The Montreal Gazette
Saturday, July 19, 2003

The Vancouver Sun
Saturday, July 19, 2003

Victoria Times Colonist
Tuesday, July 22, 2003

Experts see big problems for Canadians who have overextended during current credit boom.

If you're thinking of buying a first home or moving up, your banker has a deal for you -- the lowest lending rates in decades.

The bad news is that housing prices are sky-high, largely because of greater mortgage affordability and increased consumer demand.


Adrian Mastracci, investment counsel and
financial advisor at ‘fee-only’ KCM Wealth Management,
says, “For every action, there's a reaction. That's certainly true in economics. Every time interest rates drop,
savers are taking it on the chin.”

That's the dichotomy of low interest rates (which got even lower this week with a quarter-point cut in the Bank of Canada's overnight lending rate). While there are definitely benefits to consumers, particularly those carrying, contemplating or renewing debt, there are also drawbacks. What you gain from one source can be taken from you by another.

If your house goes up in value, so will your taxes, whether or not you have any interest in moving.

If you buy a new car, interest rates may be negligible, but insurance costs could increase.

"For every action, there's a reaction. That's certainly true in economics, Every time interest rates drop, savers are taking it on the chin," said Adrian Mastracci, investment adviser with KCM Wealth Management in Vancouver.

Savers clearly are up against it in the current interest-rate environment. The days of easy guaranteed returns are gone, unless you're willing to accept peanuts.

Consider the plight of Canadian seniors relying to a great extent on low-risk fixed-income products to sustain them in retirement. Fifteen years ago, their GICs or savings bonds might have paid 10-per-cent interest annually.

Three years ago, they might have got five to six per cent. Now, the going rate is less than 2.75 per cent, with further rate cuts possible before the end of the year.

"That's a substantial drop," said Mastracci. "I don't know anyone in retirement who can live on half what they had three years ago. It becomes a vicious circle. Retirees need income, they seek higher returns, take more risks and increase the chances of incurring losses that chip away at the retirement nestegg."

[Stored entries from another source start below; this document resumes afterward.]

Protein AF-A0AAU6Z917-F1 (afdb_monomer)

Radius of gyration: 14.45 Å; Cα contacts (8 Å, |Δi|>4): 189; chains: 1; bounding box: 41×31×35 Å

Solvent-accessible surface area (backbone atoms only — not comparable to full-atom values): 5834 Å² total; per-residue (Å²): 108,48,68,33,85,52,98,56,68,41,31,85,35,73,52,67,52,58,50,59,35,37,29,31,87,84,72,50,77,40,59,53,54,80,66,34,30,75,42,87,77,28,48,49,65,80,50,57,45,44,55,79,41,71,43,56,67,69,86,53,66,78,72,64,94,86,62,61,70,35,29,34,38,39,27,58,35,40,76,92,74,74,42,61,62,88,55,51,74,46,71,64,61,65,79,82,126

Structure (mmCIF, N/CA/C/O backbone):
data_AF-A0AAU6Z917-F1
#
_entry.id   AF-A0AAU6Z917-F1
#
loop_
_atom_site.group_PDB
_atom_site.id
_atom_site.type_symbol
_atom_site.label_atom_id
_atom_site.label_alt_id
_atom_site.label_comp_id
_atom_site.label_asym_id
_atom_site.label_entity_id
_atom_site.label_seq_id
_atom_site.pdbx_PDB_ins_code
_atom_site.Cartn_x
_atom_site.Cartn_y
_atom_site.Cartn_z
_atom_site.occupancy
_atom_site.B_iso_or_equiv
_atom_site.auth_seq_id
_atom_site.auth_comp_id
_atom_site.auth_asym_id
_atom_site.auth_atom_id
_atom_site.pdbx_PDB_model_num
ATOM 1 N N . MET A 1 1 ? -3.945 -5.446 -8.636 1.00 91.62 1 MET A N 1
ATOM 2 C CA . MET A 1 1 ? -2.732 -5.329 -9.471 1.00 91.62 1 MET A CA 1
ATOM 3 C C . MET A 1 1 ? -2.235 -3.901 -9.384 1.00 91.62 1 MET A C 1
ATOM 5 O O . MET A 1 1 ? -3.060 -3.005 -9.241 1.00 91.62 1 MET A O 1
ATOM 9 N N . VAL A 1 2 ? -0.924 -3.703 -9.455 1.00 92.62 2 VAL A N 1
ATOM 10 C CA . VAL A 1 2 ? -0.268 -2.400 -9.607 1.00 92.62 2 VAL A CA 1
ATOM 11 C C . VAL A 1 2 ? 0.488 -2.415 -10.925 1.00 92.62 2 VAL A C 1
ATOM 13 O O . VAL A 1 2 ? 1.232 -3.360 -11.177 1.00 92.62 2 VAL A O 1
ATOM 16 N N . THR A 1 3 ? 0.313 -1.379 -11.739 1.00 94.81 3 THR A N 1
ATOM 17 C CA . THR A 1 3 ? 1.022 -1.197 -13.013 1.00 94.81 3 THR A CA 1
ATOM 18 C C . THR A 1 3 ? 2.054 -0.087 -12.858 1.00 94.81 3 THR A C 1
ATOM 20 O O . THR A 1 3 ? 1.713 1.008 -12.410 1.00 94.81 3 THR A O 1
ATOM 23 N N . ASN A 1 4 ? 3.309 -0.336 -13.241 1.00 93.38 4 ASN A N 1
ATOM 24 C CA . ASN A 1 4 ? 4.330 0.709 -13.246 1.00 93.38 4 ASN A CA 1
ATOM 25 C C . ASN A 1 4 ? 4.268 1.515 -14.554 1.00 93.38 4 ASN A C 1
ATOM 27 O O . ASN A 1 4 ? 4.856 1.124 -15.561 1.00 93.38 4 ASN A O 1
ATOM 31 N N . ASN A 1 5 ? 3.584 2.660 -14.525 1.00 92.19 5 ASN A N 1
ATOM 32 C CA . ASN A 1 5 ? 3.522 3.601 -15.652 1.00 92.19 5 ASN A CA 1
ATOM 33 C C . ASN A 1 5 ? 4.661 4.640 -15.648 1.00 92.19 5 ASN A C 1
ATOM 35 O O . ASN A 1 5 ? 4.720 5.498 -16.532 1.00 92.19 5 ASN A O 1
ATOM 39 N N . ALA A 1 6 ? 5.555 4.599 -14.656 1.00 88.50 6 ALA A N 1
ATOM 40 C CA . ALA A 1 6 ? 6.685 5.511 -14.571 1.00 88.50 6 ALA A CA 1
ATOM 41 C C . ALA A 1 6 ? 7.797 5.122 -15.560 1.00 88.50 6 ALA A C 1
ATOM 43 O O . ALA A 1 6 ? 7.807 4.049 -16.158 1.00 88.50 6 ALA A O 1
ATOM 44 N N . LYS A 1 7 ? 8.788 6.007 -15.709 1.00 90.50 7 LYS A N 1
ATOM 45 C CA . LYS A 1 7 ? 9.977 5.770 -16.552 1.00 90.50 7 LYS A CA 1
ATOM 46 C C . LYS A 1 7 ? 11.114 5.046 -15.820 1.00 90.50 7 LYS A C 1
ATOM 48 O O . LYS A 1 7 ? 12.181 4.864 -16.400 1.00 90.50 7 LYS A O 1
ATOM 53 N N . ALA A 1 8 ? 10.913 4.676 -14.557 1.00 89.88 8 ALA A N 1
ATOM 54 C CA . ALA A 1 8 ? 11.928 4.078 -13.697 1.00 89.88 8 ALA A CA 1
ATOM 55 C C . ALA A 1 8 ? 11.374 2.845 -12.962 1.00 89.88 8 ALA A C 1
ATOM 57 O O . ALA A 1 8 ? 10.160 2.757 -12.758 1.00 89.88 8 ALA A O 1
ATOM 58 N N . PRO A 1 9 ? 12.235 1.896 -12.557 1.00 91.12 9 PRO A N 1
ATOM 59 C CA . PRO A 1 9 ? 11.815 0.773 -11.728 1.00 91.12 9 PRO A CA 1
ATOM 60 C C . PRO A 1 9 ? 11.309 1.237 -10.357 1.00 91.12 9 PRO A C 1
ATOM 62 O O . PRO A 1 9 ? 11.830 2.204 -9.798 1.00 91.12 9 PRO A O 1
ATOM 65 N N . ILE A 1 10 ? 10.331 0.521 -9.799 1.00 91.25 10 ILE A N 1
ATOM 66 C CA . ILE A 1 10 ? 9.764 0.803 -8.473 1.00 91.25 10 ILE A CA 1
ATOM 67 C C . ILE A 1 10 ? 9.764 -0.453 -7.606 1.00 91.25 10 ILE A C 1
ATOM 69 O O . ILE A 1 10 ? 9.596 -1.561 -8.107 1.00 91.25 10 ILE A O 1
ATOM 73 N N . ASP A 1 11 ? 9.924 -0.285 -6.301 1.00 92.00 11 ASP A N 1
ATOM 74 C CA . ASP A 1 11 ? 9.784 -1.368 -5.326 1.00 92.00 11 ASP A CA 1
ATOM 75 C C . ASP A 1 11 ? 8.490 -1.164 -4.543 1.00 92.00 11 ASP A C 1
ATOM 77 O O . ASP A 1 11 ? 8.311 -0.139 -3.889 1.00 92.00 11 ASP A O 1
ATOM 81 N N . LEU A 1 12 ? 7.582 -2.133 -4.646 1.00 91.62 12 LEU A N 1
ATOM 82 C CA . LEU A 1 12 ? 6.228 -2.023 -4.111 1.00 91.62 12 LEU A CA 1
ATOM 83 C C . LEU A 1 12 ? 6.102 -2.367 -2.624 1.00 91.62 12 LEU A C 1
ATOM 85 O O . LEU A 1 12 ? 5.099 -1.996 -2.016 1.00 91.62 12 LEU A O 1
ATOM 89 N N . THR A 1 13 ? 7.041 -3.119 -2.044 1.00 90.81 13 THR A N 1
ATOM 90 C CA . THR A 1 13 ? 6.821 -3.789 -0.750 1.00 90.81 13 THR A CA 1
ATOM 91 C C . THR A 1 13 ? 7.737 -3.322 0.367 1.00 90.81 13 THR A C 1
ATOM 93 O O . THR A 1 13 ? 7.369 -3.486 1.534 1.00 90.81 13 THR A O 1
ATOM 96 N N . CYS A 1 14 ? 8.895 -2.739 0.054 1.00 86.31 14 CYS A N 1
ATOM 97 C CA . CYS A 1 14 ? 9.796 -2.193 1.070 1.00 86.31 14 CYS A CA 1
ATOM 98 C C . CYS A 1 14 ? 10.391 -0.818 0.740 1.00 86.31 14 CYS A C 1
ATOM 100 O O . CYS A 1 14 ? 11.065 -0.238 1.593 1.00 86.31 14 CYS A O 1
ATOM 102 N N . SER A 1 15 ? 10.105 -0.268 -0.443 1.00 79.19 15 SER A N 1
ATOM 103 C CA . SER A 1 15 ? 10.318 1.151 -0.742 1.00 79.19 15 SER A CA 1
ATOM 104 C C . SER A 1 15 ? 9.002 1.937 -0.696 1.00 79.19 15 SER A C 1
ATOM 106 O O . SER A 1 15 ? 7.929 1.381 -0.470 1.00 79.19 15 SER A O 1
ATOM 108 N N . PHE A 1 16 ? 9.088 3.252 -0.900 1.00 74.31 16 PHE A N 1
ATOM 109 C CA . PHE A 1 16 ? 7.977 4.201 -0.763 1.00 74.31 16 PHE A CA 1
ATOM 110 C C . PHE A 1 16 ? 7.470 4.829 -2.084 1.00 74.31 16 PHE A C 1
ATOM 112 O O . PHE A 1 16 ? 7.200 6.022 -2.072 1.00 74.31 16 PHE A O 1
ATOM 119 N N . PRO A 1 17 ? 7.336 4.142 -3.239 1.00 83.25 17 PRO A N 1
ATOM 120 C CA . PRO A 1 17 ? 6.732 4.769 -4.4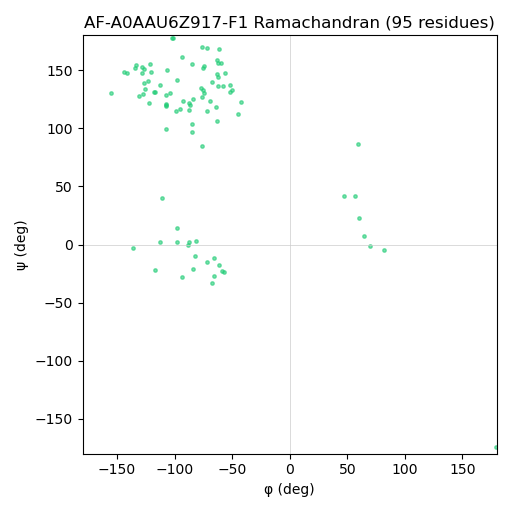26 1.00 83.25 17 PRO A CA 1
ATOM 121 C C . PRO A 1 17 ? 5.214 4.965 -4.280 1.00 83.25 17 PRO A C 1
ATOM 123 O O . PRO A 1 17 ? 4.609 5.705 -5.049 1.00 83.25 17 PRO A O 1
ATOM 126 N N . ILE A 1 18 ? 4.595 4.299 -3.304 1.00 89.00 18 ILE A N 1
ATOM 127 C CA . ILE A 1 18 ? 3.166 4.361 -3.008 1.00 89.00 18 ILE A CA 1
ATOM 128 C C . ILE A 1 18 ? 3.008 4.614 -1.510 1.00 89.00 18 ILE A C 1
ATOM 130 O O . ILE A 1 18 ? 3.549 3.857 -0.701 1.00 89.00 18 ILE A O 1
ATOM 134 N N . ASP A 1 19 ? 2.226 5.628 -1.141 1.00 90.19 19 ASP A N 1
ATOM 135 C CA . ASP A 1 19 ? 1.688 5.761 0.212 1.00 90.19 19 ASP A CA 1
ATOM 136 C C . ASP A 1 19 ? 0.197 5.442 0.192 1.00 90.19 19 ASP A C 1
ATOM 138 O O . ASP A 1 19 ? -0.597 6.076 -0.509 1.00 90.19 19 ASP A O 1
ATOM 142 N N . ILE A 1 20 ? -0.179 4.434 0.971 1.00 93.38 20 ILE A N 1
ATOM 143 C CA . ILE A 1 20 ? -1.562 4.023 1.150 1.00 93.38 20 ILE A CA 1
ATOM 144 C C . ILE A 1 20 ? -1.878 3.965 2.635 1.00 93.38 20 ILE A C 1
ATOM 146 O O . ILE A 1 20 ? -1.164 3.345 3.425 1.00 93.38 20 ILE A O 1
ATOM 150 N N . LYS A 1 21 ? -2.979 4.601 3.015 1.00 95.56 21 LYS A N 1
ATOM 151 C CA . LYS A 1 21 ? -3.522 4.575 4.370 1.00 95.56 21 LYS A CA 1
ATOM 152 C C . LYS A 1 21 ? -4.977 4.153 4.324 1.00 95.56 21 LYS A C 1
ATOM 154 O O . LYS A 1 21 ? -5.673 4.462 3.362 1.00 95.56 21 LYS A O 1
ATOM 159 N N . VAL A 1 22 ? -5.465 3.524 5.385 1.00 97.44 22 VAL A N 1
ATOM 160 C CA . VAL A 1 22 ? -6.910 3.347 5.596 1.00 97.44 22 VAL A CA 1
ATOM 161 C C . VAL A 1 22 ? -7.393 4.262 6.704 1.00 97.44 22 VAL A C 1
ATOM 163 O O . VAL A 1 22 ? -6.635 4.581 7.619 1.00 97.44 22 VAL A O 1
ATOM 166 N N . PHE A 1 23 ? -8.650 4.688 6.633 1.00 97.12 23 PHE A N 1
ATOM 167 C CA . PHE A 1 23 ? -9.249 5.552 7.644 1.00 97.12 23 PHE A CA 1
ATOM 168 C C . PHE A 1 23 ? -10.640 5.076 8.056 1.00 97.12 23 PHE A C 1
ATOM 170 O O . PHE A 1 23 ? -11.356 4.439 7.281 1.00 97.12 23 PHE A O 1
ATOM 177 N N . ASN A 1 24 ? -11.030 5.373 9.295 1.00 95.88 24 ASN A N 1
ATOM 178 C CA . ASN A 1 24 ? -12.375 5.101 9.809 1.00 95.88 24 ASN A CA 1
ATOM 179 C C . ASN A 1 24 ? -13.255 6.364 9.834 1.00 95.88 24 ASN A C 1
ATOM 181 O O . ASN A 1 24 ? -12.804 7.462 9.515 1.00 95.88 24 ASN A O 1
ATOM 185 N N . GLY A 1 25 ? -14.519 6.213 10.244 1.00 92.38 25 GLY A N 1
ATOM 186 C CA . GLY A 1 25 ? -15.480 7.325 10.327 1.00 92.38 25 GLY A CA 1
ATOM 187 C C . GLY A 1 25 ? -15.147 8.406 11.366 1.00 92.38 25 GLY A C 1
ATOM 188 O O . GLY A 1 25 ? -15.755 9.470 11.350 1.00 92.38 25 GLY A O 1
ATOM 189 N N . SER A 1 26 ? -14.180 8.160 12.254 1.00 93.81 26 SER A N 1
ATOM 190 C CA . SER A 1 26 ? -13.663 9.142 13.217 1.00 93.81 26 SER A CA 1
ATOM 191 C C . SER A 1 26 ? -12.370 9.809 12.738 1.00 93.81 26 SER A C 1
ATOM 193 O O . SER A 1 26 ? -11.666 10.420 13.540 1.00 93.81 26 SER A O 1
ATOM 195 N N . SER A 1 27 ? -12.031 9.663 11.454 1.00 91.88 27 SER A N 1
ATOM 196 C CA . SER A 1 27 ? -10.813 10.200 10.838 1.00 91.88 27 SER A CA 1
ATOM 197 C C . SER A 1 27 ? -9.511 9.683 11.462 1.00 91.88 27 SER A C 1
ATOM 199 O O . SER A 1 27 ? -8.466 10.321 11.345 1.00 91.88 27 SER A O 1
ATOM 201 N N . GLN A 1 28 ? -9.540 8.518 12.116 1.00 96.31 28 GLN A N 1
ATOM 202 C CA . GLN A 1 28 ? -8.317 7.832 12.530 1.00 96.31 28 GLN A CA 1
ATOM 203 C C . GLN A 1 28 ? -7.698 7.154 11.312 1.00 96.31 28 GLN A C 1
ATOM 205 O O . GLN A 1 28 ? -8.412 6.506 10.547 1.00 96.31 28 GLN A O 1
ATOM 210 N N . VAL A 1 29 ? -6.383 7.295 11.155 1.00 96.94 29 VAL A N 1
ATOM 211 C CA . VAL A 1 29 ? -5.627 6.825 9.989 1.00 96.94 29 VAL A CA 1
ATOM 212 C C . VAL A 1 29 ? -4.691 5.693 10.402 1.00 96.94 29 VAL A C 1
ATOM 214 O O . VAL A 1 29 ? -4.030 5.776 11.437 1.00 96.94 29 VAL A O 1
ATOM 217 N N . TYR A 1 30 ? -4.615 4.647 9.583 1.00 97.25 30 TYR A N 1
ATOM 218 C CA . TYR A 1 30 ? -3.788 3.469 9.822 1.00 97.25 30 TYR A CA 1
ATOM 219 C C . TYR A 1 30 ? -2.871 3.208 8.625 1.00 97.25 30 TYR A C 1
ATOM 221 O O . TYR A 1 30 ? -3.305 3.227 7.470 1.00 97.25 30 TYR A O 1
ATOM 229 N N . SER A 1 31 ? -1.599 2.954 8.917 1.00 95.75 31 SER A N 1
ATOM 230 C CA . SER A 1 31 ? -0.598 2.528 7.936 1.00 95.75 31 SER A CA 1
ATOM 231 C C . SER A 1 31 ? -0.645 1.010 7.743 1.00 95.75 31 SER A C 1
ATOM 233 O O . SER A 1 31 ? -1.082 0.296 8.654 1.00 95.75 31 SER A O 1
ATOM 235 N N . PRO A 1 32 ? -0.194 0.500 6.586 1.00 95.69 32 PRO A N 1
ATOM 236 C CA . PRO A 1 32 ? -0.042 -0.929 6.400 1.00 95.69 32 PRO A CA 1
ATOM 237 C C . PRO A 1 32 ? 0.996 -1.488 7.376 1.00 95.69 32 PRO A C 1
ATOM 239 O O . PRO A 1 32 ? 1.848 -0.761 7.894 1.00 95.69 32 PRO A O 1
ATOM 242 N N . ILE A 1 33 ? 0.920 -2.792 7.622 1.00 95.06 33 ILE A N 1
ATOM 243 C CA . ILE A 1 33 ? 1.959 -3.506 8.357 1.00 95.06 33 ILE A CA 1
ATOM 244 C C . ILE A 1 33 ? 3.286 -3.433 7.598 1.00 95.06 33 ILE A C 1
ATOM 246 O O . ILE A 1 33 ? 3.325 -3.293 6.375 1.00 95.06 33 ILE A O 1
ATOM 250 N N . GLU A 1 34 ? 4.382 -3.586 8.328 1.00 91.81 34 GLU A N 1
ATOM 251 C CA . GLU A 1 34 ? 5.699 -3.745 7.722 1.00 91.81 34 GLU A CA 1
ATOM 252 C C . GLU A 1 34 ? 5.859 -5.126 7.070 1.00 91.81 34 GLU A C 1
ATOM 254 O O . GLU A 1 34 ? 5.081 -6.052 7.303 1.00 91.81 34 GLU A O 1
ATOM 259 N N . SER A 1 35 ? 6.933 -5.295 6.294 1.00 93.12 35 SER A N 1
ATOM 260 C CA . SER A 1 35 ? 7.285 -6.571 5.657 1.00 93.12 35 SER A CA 1
ATOM 261 C C . SER A 1 35 ? 6.182 -7.147 4.757 1.00 93.12 35 SER A C 1
ATOM 263 O O . SER A 1 35 ? 5.951 -8.357 4.752 1.00 93.12 35 SER A O 1
ATOM 265 N N . LE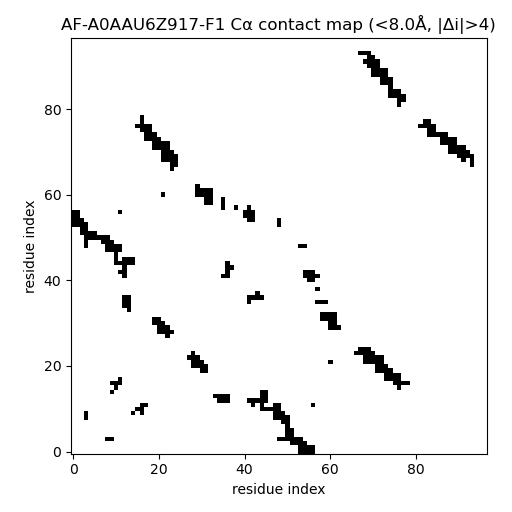U A 1 36 ? 5.527 -6.294 3.960 1.00 94.62 36 LEU A N 1
ATOM 266 C CA . LEU A 1 36 ? 4.470 -6.698 3.022 1.00 94.62 36 LEU A CA 1
ATOM 267 C C . LEU A 1 36 ? 4.926 -7.766 2.017 1.00 94.62 36 LEU A C 1
ATOM 269 O O . LEU A 1 36 ? 4.091 -8.527 1.537 1.00 94.62 36 LEU A O 1
ATOM 273 N N . TYR A 1 37 ? 6.229 -7.873 1.750 1.00 94.44 37 TYR A N 1
ATOM 274 C CA . TYR A 1 37 ? 6.829 -8.929 0.926 1.00 94.44 37 TYR A CA 1
ATOM 275 C C . TYR A 1 37 ? 6.620 -10.349 1.482 1.00 94.44 37 TYR A C 1
ATOM 277 O O . TYR A 1 37 ? 6.746 -11.321 0.751 1.00 94.44 37 TYR A O 1
ATOM 285 N N . LYS A 1 38 ? 6.269 -10.498 2.768 1.00 95.56 38 LYS A N 1
ATOM 286 C CA . LYS A 1 38 ? 5.951 -11.802 3.376 1.00 95.56 38 LYS A CA 1
ATOM 287 C C . LYS A 1 38 ? 4.513 -12.258 3.125 1.00 95.56 38 LYS A C 1
ATOM 289 O O . LYS A 1 38 ? 4.164 -13.386 3.473 1.00 95.56 38 LYS A O 1
ATOM 294 N N . ILE A 1 39 ? 3.657 -11.388 2.591 1.00 96.19 39 ILE A N 1
ATOM 295 C CA . ILE A 1 39 ? 2.293 -11.758 2.216 1.00 96.19 39 ILE A CA 1
ATOM 296 C C . ILE A 1 39 ? 2.374 -12.560 0.921 1.00 96.19 39 ILE A C 1
ATOM 298 O O . ILE A 1 39 ? 3.051 -12.162 -0.023 1.00 96.19 39 ILE A O 1
ATOM 302 N N . LYS A 1 40 ? 1.674 -13.696 0.879 1.00 96.12 40 LYS A N 1
ATOM 303 C CA . LYS A 1 40 ? 1.626 -14.548 -0.309 1.00 96.12 40 LYS A CA 1
ATOM 304 C C . LYS A 1 40 ? 1.240 -13.723 -1.546 1.00 96.12 40 LYS A C 1
ATOM 306 O O . LYS A 1 40 ? 0.322 -12.912 -1.480 1.00 96.12 40 LYS A O 1
ATOM 311 N N . ASP A 1 41 ? 1.937 -13.981 -2.649 1.00 95.75 41 ASP A N 1
ATOM 312 C CA . ASP A 1 41 ? 1.752 -13.349 -3.959 1.00 95.75 41 ASP A CA 1
ATOM 313 C C . 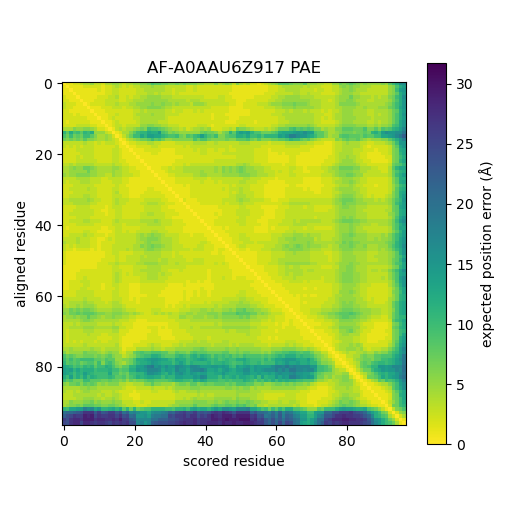ASP A 1 41 ? 2.163 -11.866 -4.031 1.00 95.75 41 ASP A C 1
ATOM 315 O O . ASP A 1 41 ? 2.126 -11.297 -5.116 1.00 95.75 41 ASP A O 1
ATOM 319 N N . ASN A 1 42 ? 2.619 -11.237 -2.941 1.00 96.44 42 ASN A N 1
ATOM 320 C CA . ASN A 1 42 ? 3.272 -9.932 -3.039 1.00 96.44 42 ASN A CA 1
ATOM 321 C C . ASN A 1 42 ? 4.707 -10.071 -3.587 1.00 96.44 42 ASN A C 1
ATOM 323 O O . ASN A 1 42 ? 5.357 -11.091 -3.355 1.00 96.44 42 ASN A O 1
ATOM 327 N N . PRO A 1 43 ? 5.241 -9.040 -4.267 1.00 95.75 43 PRO A N 1
ATOM 328 C CA . PRO A 1 43 ? 6.640 -9.017 -4.677 1.00 95.75 43 PRO A CA 1
ATOM 329 C C . PRO A 1 43 ? 7.598 -9.053 -3.484 1.00 95.75 43 PRO A C 1
ATOM 331 O O . PRO A 1 43 ? 7.360 -8.417 -2.454 1.00 95.75 43 PRO A O 1
ATOM 334 N N . GLU A 1 44 ? 8.730 -9.733 -3.654 1.00 95.06 44 GLU A N 1
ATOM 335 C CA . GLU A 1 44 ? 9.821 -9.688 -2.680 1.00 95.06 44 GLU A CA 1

Many Canadians, even the risk-averse, migrated to mutual funds in search of better returns, only to be rewarded with two years of depressed markets that only recently started to turn around.

The mutual-fund industry still is paying for their disillusionment, with net redemptions continuing despite a recent stock-market rally. Canadians cashed out another $600 million worth of funds in June, continuing a trend that began in the spring of 2002.
Equity and money-market funds have bled the most. Conservative products such as bond, income, dividend and balanced funds actually had cash inflows.

The investors who fared best the last few years held bonds, income trusts and high-yield dividend stocks (along with real estate).

As a group, income trusts have produced compound annual returns in excess of 20 per cent over the last three years. Many have distribution rates in excess of 9 per cent a year. Small wonder they've become Canada's hottest investment product, so hot some analysts are warning they've approached the bubble stage.

"There's a place for them in a portfolio, but it's important for people to keep in mind they're not equivalent to fixed-income. They're more like equities, because there is a certain degree of risk," said John Archer.

High-profile blue-chip stocks like BCE and Trans-Canada Pipeline are an attractive alternative to GICs because their dividends (currently about four per cent a year) also get favourable tax treatment. But those returns aren't guaranteed and neither is the value of the stock.

Bonds have had a good run but still may have some upside if interest rates drop further this year, as some analysts are predicting. Archer said the most attractive part of that sector now is corporate bonds, which offer a better yield.

Floating-rate preferred shares, which have a dividend linked to the prime rate, will reward investors if interest rates change direction, as they will at some point.

In the meantime, advisers say the best defence is diversification in the asset mix and spending controls. Too big a stake in any one investment category can backfire, as tech investors know only too well. Fixed-income investments should be laddered so they don't all come to term the same year, leaving the holder vulnerable in a low-yield period like the present.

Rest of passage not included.